## Exercise brief
Whenever a line below includes the string "sapiens", show it.

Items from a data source
▶
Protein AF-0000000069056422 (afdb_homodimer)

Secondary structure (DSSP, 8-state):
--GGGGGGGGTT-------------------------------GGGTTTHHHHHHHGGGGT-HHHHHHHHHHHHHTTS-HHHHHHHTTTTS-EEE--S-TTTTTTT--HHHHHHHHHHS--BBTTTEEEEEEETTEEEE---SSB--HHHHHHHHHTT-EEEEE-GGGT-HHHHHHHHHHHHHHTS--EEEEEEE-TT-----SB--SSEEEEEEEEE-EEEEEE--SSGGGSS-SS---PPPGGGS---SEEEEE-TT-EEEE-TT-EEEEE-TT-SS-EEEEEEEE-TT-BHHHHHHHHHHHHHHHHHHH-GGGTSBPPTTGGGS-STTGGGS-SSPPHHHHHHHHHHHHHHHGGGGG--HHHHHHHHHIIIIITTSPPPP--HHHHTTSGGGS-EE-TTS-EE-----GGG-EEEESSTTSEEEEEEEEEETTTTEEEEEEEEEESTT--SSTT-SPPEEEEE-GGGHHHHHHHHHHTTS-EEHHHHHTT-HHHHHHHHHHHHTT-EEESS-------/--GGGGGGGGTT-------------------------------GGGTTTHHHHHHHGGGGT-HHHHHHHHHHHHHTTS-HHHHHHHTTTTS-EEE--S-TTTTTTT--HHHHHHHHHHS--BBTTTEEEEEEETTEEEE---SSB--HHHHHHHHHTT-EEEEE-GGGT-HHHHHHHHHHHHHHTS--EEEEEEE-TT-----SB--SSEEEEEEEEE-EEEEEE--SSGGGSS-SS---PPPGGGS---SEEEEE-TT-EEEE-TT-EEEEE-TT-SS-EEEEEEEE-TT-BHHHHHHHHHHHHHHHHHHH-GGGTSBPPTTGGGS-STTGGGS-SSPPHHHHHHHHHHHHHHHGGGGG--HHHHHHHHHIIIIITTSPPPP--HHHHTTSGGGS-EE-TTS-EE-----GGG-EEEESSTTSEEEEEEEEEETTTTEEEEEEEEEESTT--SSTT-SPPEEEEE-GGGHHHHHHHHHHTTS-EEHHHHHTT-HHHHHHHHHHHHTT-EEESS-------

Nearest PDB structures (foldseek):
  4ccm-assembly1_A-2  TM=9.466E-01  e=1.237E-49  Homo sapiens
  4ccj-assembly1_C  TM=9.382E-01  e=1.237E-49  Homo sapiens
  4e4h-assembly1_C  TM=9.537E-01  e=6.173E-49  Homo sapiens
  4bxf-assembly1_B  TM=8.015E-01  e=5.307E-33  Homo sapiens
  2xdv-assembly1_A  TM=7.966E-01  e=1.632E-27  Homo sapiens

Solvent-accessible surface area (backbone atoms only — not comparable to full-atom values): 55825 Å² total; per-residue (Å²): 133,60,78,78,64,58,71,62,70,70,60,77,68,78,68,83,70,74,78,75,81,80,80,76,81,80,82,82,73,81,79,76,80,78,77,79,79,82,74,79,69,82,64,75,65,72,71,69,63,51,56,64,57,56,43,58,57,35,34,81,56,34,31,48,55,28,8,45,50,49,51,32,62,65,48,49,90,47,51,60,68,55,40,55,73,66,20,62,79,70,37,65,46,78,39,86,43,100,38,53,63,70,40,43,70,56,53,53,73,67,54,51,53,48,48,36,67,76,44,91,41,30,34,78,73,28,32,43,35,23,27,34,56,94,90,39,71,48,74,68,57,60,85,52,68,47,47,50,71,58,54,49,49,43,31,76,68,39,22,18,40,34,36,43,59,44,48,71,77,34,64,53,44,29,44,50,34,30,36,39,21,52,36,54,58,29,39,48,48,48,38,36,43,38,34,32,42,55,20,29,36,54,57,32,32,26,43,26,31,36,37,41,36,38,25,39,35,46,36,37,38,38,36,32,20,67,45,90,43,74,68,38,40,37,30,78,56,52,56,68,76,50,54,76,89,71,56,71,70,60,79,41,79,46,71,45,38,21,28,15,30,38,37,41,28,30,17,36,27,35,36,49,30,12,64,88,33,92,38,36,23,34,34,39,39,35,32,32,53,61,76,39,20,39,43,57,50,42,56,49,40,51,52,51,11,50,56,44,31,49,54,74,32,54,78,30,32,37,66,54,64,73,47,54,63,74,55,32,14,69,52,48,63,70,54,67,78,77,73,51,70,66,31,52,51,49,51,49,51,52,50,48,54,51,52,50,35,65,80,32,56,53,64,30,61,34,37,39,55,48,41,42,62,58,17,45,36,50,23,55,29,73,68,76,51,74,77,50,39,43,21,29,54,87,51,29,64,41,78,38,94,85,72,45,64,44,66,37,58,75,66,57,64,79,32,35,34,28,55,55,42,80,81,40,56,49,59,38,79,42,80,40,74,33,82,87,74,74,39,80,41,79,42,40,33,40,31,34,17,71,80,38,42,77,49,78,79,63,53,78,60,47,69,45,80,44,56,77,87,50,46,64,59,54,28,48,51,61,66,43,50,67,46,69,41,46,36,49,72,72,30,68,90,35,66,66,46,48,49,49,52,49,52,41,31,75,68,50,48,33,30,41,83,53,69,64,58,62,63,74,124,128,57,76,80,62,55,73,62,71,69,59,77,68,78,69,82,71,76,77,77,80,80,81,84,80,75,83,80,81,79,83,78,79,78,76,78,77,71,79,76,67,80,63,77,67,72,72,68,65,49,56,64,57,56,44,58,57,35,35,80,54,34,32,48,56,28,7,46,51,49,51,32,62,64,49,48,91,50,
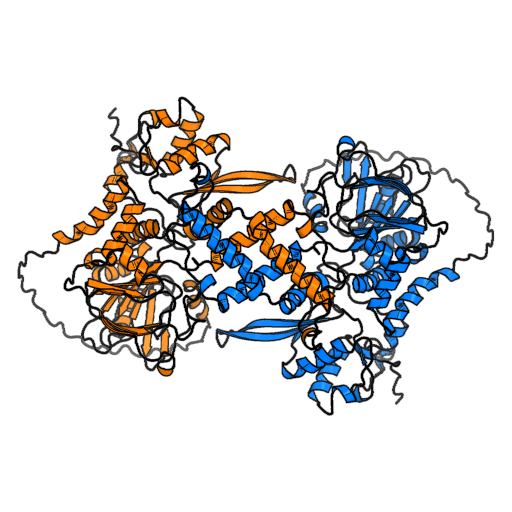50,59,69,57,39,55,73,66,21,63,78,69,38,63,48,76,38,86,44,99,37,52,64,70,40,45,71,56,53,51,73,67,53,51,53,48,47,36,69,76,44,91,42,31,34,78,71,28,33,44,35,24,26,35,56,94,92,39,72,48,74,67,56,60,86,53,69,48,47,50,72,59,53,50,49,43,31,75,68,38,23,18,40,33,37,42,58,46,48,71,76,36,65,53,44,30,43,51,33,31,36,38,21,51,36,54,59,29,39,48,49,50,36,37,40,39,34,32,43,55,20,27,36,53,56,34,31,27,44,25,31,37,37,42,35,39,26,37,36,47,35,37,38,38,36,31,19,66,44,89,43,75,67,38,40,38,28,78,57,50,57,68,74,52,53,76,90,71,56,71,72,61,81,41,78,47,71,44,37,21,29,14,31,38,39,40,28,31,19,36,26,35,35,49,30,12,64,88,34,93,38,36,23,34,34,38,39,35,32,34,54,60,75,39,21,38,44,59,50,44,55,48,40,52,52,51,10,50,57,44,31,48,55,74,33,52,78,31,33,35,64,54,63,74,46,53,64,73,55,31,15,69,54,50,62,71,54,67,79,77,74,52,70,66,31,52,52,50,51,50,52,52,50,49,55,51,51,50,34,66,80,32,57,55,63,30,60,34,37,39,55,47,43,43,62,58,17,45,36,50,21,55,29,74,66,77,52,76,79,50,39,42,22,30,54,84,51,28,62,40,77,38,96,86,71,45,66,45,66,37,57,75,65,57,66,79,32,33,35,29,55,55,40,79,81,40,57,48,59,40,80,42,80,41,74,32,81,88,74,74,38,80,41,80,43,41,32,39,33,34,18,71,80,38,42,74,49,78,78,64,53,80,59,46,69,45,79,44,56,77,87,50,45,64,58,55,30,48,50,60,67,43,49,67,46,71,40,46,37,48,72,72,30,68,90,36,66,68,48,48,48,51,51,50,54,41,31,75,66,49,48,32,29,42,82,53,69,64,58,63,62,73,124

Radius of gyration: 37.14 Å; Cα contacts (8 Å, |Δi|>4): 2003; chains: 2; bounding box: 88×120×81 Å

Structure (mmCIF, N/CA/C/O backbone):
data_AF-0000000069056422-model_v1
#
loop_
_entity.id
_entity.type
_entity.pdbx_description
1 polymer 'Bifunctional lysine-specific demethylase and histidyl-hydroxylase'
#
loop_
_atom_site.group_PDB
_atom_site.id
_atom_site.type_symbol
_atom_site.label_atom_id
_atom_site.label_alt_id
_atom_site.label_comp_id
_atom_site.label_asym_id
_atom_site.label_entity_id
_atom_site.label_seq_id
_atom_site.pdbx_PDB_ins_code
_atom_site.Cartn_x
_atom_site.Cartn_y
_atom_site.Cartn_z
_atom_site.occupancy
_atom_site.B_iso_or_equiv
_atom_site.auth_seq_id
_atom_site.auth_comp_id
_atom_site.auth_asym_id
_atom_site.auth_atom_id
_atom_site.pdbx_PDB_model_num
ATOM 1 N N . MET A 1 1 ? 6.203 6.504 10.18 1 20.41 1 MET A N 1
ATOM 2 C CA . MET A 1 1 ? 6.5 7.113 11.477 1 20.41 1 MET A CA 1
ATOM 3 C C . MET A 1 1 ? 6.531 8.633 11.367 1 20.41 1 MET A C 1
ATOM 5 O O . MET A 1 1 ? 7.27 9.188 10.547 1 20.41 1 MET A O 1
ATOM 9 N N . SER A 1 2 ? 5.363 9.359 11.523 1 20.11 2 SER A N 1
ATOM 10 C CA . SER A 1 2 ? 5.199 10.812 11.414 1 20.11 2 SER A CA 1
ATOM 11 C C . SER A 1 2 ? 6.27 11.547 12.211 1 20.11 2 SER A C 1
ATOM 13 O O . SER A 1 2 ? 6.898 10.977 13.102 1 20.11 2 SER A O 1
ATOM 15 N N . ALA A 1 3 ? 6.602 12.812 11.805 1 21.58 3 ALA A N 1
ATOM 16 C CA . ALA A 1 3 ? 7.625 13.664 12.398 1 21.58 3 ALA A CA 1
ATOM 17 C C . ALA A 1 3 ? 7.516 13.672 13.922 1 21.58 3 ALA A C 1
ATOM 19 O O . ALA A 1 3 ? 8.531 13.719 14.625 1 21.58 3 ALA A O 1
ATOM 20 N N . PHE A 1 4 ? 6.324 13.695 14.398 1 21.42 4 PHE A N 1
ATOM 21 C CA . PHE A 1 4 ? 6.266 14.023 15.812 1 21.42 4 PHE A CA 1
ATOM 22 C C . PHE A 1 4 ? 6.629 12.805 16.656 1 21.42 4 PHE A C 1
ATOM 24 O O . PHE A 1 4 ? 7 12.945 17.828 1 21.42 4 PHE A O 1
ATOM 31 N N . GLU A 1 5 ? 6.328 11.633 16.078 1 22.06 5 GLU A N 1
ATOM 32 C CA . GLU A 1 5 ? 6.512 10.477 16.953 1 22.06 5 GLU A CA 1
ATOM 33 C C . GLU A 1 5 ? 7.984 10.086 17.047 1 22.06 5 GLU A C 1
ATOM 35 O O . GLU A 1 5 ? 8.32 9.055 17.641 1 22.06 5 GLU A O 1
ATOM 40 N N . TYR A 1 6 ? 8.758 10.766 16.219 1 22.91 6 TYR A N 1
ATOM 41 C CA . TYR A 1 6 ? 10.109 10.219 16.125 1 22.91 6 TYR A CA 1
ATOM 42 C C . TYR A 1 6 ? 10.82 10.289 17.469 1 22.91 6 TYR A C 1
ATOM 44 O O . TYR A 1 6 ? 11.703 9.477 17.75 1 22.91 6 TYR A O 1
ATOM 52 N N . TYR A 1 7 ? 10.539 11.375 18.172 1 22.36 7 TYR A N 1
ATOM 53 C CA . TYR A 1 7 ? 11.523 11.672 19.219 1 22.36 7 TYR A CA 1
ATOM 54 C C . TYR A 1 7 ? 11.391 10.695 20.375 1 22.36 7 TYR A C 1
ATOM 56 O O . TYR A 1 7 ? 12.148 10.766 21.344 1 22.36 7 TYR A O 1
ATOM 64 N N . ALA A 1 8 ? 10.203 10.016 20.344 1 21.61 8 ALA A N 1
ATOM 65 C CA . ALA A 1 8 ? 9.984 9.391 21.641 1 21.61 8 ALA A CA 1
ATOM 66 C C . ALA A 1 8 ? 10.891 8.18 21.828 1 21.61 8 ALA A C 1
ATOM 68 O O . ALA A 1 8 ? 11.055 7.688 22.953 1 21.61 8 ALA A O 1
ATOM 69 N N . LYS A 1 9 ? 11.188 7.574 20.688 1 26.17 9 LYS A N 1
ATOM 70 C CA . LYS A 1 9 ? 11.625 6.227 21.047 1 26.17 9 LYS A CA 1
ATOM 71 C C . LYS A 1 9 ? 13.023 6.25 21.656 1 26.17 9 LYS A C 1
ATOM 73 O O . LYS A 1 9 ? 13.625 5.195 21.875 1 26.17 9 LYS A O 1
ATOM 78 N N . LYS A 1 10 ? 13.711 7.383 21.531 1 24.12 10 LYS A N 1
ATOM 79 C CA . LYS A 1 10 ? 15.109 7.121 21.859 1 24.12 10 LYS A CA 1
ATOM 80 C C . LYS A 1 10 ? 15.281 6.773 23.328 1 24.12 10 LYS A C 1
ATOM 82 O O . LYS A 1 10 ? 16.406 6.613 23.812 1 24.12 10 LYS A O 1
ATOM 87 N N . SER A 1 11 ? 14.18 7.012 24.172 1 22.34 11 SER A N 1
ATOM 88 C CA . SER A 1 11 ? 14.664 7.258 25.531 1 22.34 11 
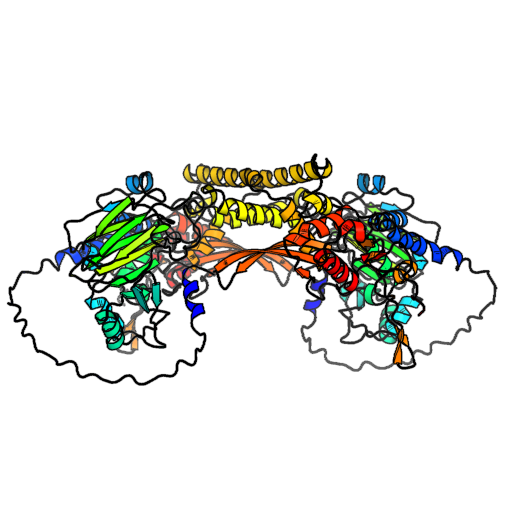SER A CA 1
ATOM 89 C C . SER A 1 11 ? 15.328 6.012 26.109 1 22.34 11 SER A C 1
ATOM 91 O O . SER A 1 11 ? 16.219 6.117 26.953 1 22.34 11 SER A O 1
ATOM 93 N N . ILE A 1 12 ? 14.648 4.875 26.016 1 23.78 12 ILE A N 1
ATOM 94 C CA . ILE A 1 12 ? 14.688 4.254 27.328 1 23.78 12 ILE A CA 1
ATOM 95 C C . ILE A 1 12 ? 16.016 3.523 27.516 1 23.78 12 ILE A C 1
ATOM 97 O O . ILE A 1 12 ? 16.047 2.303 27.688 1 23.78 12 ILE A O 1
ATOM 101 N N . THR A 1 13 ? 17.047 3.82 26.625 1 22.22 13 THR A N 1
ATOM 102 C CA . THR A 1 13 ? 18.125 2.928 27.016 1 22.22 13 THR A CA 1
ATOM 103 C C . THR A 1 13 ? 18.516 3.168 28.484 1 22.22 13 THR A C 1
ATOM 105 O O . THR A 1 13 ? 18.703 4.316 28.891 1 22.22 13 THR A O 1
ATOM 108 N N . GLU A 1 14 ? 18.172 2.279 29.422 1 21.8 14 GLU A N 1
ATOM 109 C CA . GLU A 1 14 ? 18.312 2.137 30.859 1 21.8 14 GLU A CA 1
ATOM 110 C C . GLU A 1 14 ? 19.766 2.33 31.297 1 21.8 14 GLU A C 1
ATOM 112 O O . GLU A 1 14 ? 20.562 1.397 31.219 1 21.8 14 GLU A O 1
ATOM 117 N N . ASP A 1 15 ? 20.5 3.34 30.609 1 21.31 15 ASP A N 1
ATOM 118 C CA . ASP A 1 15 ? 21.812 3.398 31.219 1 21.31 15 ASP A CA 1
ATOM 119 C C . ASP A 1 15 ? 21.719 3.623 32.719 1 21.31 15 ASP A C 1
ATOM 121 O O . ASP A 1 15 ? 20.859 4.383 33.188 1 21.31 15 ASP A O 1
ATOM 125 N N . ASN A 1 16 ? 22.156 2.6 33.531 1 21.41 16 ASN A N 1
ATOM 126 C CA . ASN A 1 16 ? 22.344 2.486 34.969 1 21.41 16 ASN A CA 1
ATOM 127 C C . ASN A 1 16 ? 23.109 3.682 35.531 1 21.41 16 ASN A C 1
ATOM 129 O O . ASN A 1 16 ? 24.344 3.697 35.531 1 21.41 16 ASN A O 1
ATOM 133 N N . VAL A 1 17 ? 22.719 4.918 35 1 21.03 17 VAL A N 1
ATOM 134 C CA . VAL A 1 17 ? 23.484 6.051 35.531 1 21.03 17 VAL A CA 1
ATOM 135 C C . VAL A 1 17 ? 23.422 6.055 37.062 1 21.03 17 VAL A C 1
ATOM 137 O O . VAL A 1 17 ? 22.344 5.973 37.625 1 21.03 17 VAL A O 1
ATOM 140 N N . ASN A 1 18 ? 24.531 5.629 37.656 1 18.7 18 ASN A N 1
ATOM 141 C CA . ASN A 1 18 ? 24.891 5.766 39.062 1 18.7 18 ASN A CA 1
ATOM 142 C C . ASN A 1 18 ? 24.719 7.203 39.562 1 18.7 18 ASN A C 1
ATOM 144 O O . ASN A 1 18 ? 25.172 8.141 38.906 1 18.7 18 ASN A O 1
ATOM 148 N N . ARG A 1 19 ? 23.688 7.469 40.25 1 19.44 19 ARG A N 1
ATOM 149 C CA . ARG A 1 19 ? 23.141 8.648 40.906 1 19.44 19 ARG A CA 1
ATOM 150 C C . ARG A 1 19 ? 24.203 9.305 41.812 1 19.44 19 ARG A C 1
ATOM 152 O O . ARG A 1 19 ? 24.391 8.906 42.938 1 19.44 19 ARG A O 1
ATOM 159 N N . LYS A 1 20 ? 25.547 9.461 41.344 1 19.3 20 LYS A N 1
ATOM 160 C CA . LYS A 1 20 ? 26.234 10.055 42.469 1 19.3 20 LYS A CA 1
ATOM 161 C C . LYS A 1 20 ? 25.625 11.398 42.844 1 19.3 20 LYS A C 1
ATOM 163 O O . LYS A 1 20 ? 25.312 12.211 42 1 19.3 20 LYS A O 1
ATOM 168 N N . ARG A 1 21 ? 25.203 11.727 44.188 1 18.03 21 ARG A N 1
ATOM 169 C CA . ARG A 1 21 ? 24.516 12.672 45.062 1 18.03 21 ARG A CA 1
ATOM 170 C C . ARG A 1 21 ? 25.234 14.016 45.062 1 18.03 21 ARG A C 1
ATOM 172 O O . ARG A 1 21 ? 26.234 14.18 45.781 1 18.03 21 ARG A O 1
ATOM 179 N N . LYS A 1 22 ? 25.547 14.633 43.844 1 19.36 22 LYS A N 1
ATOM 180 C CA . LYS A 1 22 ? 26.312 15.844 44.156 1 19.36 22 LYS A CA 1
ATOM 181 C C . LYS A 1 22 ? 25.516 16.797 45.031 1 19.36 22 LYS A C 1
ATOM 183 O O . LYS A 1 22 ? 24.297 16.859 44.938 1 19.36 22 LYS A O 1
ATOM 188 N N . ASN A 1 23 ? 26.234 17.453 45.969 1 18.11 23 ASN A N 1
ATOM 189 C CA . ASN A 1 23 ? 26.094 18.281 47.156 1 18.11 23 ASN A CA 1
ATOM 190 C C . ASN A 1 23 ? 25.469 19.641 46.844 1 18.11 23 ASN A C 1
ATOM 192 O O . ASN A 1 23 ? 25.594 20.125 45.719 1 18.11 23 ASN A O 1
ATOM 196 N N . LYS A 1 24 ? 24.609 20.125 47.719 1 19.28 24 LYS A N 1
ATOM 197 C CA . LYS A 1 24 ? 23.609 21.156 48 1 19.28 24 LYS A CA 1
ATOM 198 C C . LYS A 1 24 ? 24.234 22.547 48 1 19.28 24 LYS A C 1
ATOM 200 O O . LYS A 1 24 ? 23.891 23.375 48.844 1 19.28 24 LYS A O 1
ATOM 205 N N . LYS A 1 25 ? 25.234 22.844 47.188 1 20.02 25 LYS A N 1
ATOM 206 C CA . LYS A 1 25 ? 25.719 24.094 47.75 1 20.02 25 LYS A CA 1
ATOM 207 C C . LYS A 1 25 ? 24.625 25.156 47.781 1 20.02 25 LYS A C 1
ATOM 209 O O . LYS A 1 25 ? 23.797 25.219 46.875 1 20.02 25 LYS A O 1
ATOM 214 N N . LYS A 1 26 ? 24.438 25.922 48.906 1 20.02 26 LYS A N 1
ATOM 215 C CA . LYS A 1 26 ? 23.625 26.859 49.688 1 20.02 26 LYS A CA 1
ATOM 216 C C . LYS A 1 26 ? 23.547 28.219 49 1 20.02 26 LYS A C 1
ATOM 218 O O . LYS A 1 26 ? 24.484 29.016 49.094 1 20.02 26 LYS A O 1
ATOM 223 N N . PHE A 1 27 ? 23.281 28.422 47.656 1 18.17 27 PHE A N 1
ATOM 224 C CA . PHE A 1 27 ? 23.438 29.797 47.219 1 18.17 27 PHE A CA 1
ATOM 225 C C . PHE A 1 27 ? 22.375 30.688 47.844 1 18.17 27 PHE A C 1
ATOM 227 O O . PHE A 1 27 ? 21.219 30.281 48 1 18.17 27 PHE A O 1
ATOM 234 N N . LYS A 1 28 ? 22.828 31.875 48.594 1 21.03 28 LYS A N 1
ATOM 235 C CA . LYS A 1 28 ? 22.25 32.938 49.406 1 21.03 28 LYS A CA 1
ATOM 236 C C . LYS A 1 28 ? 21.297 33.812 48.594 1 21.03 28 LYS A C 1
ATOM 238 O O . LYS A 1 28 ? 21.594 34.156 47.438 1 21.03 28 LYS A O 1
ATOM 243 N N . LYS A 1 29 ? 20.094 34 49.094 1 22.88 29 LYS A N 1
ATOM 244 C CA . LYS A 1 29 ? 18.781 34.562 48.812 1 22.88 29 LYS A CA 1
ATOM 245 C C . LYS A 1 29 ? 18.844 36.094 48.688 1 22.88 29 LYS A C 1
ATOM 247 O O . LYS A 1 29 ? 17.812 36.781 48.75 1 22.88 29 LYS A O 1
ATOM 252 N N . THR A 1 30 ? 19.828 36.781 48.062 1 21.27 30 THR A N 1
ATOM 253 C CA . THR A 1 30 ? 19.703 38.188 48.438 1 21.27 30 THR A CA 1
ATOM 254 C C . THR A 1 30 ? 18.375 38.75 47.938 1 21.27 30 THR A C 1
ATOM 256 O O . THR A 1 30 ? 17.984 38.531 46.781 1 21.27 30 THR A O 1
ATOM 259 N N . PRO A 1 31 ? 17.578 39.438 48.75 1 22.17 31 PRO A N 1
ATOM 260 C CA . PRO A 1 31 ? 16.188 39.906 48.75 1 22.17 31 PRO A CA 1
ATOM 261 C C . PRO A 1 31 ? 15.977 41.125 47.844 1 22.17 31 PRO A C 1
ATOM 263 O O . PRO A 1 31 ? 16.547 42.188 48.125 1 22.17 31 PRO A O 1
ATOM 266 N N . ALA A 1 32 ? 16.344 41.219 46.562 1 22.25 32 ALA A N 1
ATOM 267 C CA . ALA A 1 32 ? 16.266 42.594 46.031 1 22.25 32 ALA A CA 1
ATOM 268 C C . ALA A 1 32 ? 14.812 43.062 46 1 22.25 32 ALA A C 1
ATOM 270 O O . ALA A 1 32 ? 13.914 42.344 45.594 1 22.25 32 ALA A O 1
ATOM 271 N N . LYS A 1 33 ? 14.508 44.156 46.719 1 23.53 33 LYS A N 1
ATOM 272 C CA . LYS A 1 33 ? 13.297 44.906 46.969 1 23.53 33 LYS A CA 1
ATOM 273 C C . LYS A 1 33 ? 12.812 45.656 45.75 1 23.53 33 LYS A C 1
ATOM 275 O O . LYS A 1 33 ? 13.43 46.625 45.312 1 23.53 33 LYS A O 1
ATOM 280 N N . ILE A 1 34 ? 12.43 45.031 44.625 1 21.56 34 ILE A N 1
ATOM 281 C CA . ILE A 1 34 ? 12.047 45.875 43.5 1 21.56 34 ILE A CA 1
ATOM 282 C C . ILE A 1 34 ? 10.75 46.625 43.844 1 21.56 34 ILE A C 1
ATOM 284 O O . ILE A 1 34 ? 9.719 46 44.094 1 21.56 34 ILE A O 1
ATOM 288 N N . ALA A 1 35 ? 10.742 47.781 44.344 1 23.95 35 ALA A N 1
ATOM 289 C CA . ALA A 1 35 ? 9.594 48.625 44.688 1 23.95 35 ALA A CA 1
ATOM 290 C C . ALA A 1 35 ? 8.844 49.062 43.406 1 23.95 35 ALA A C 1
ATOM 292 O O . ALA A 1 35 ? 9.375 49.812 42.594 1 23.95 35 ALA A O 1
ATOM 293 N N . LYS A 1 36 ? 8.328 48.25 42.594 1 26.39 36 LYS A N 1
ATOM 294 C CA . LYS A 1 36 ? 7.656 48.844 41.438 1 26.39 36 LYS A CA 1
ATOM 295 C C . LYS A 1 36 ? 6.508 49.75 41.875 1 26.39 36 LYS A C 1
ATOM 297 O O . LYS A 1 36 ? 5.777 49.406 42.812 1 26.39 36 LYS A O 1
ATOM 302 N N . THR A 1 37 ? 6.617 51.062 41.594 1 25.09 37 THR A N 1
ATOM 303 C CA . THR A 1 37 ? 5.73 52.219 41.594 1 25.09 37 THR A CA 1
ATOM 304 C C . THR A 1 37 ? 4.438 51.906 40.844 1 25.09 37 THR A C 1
◀
## Exercise response
  4ccm-assembly1_A-2  TM=9.466E-01  e=1.237E-49  Homo sapiens
  4ccj-assembly1_C  TM=9.382E-01  e=1.237E-49  Homo sapiens
  4e4h-assembly1_C  TM=9.537E-01  e=6.173E-49  Homo sapiens
  4bxf-assembly1_B  TM=8.015E-01  e=5.307E-33  Homo sapiens
  2xdv-assembly1_A  TM=7.966E-01  e=1.632E-27  Homo sapiens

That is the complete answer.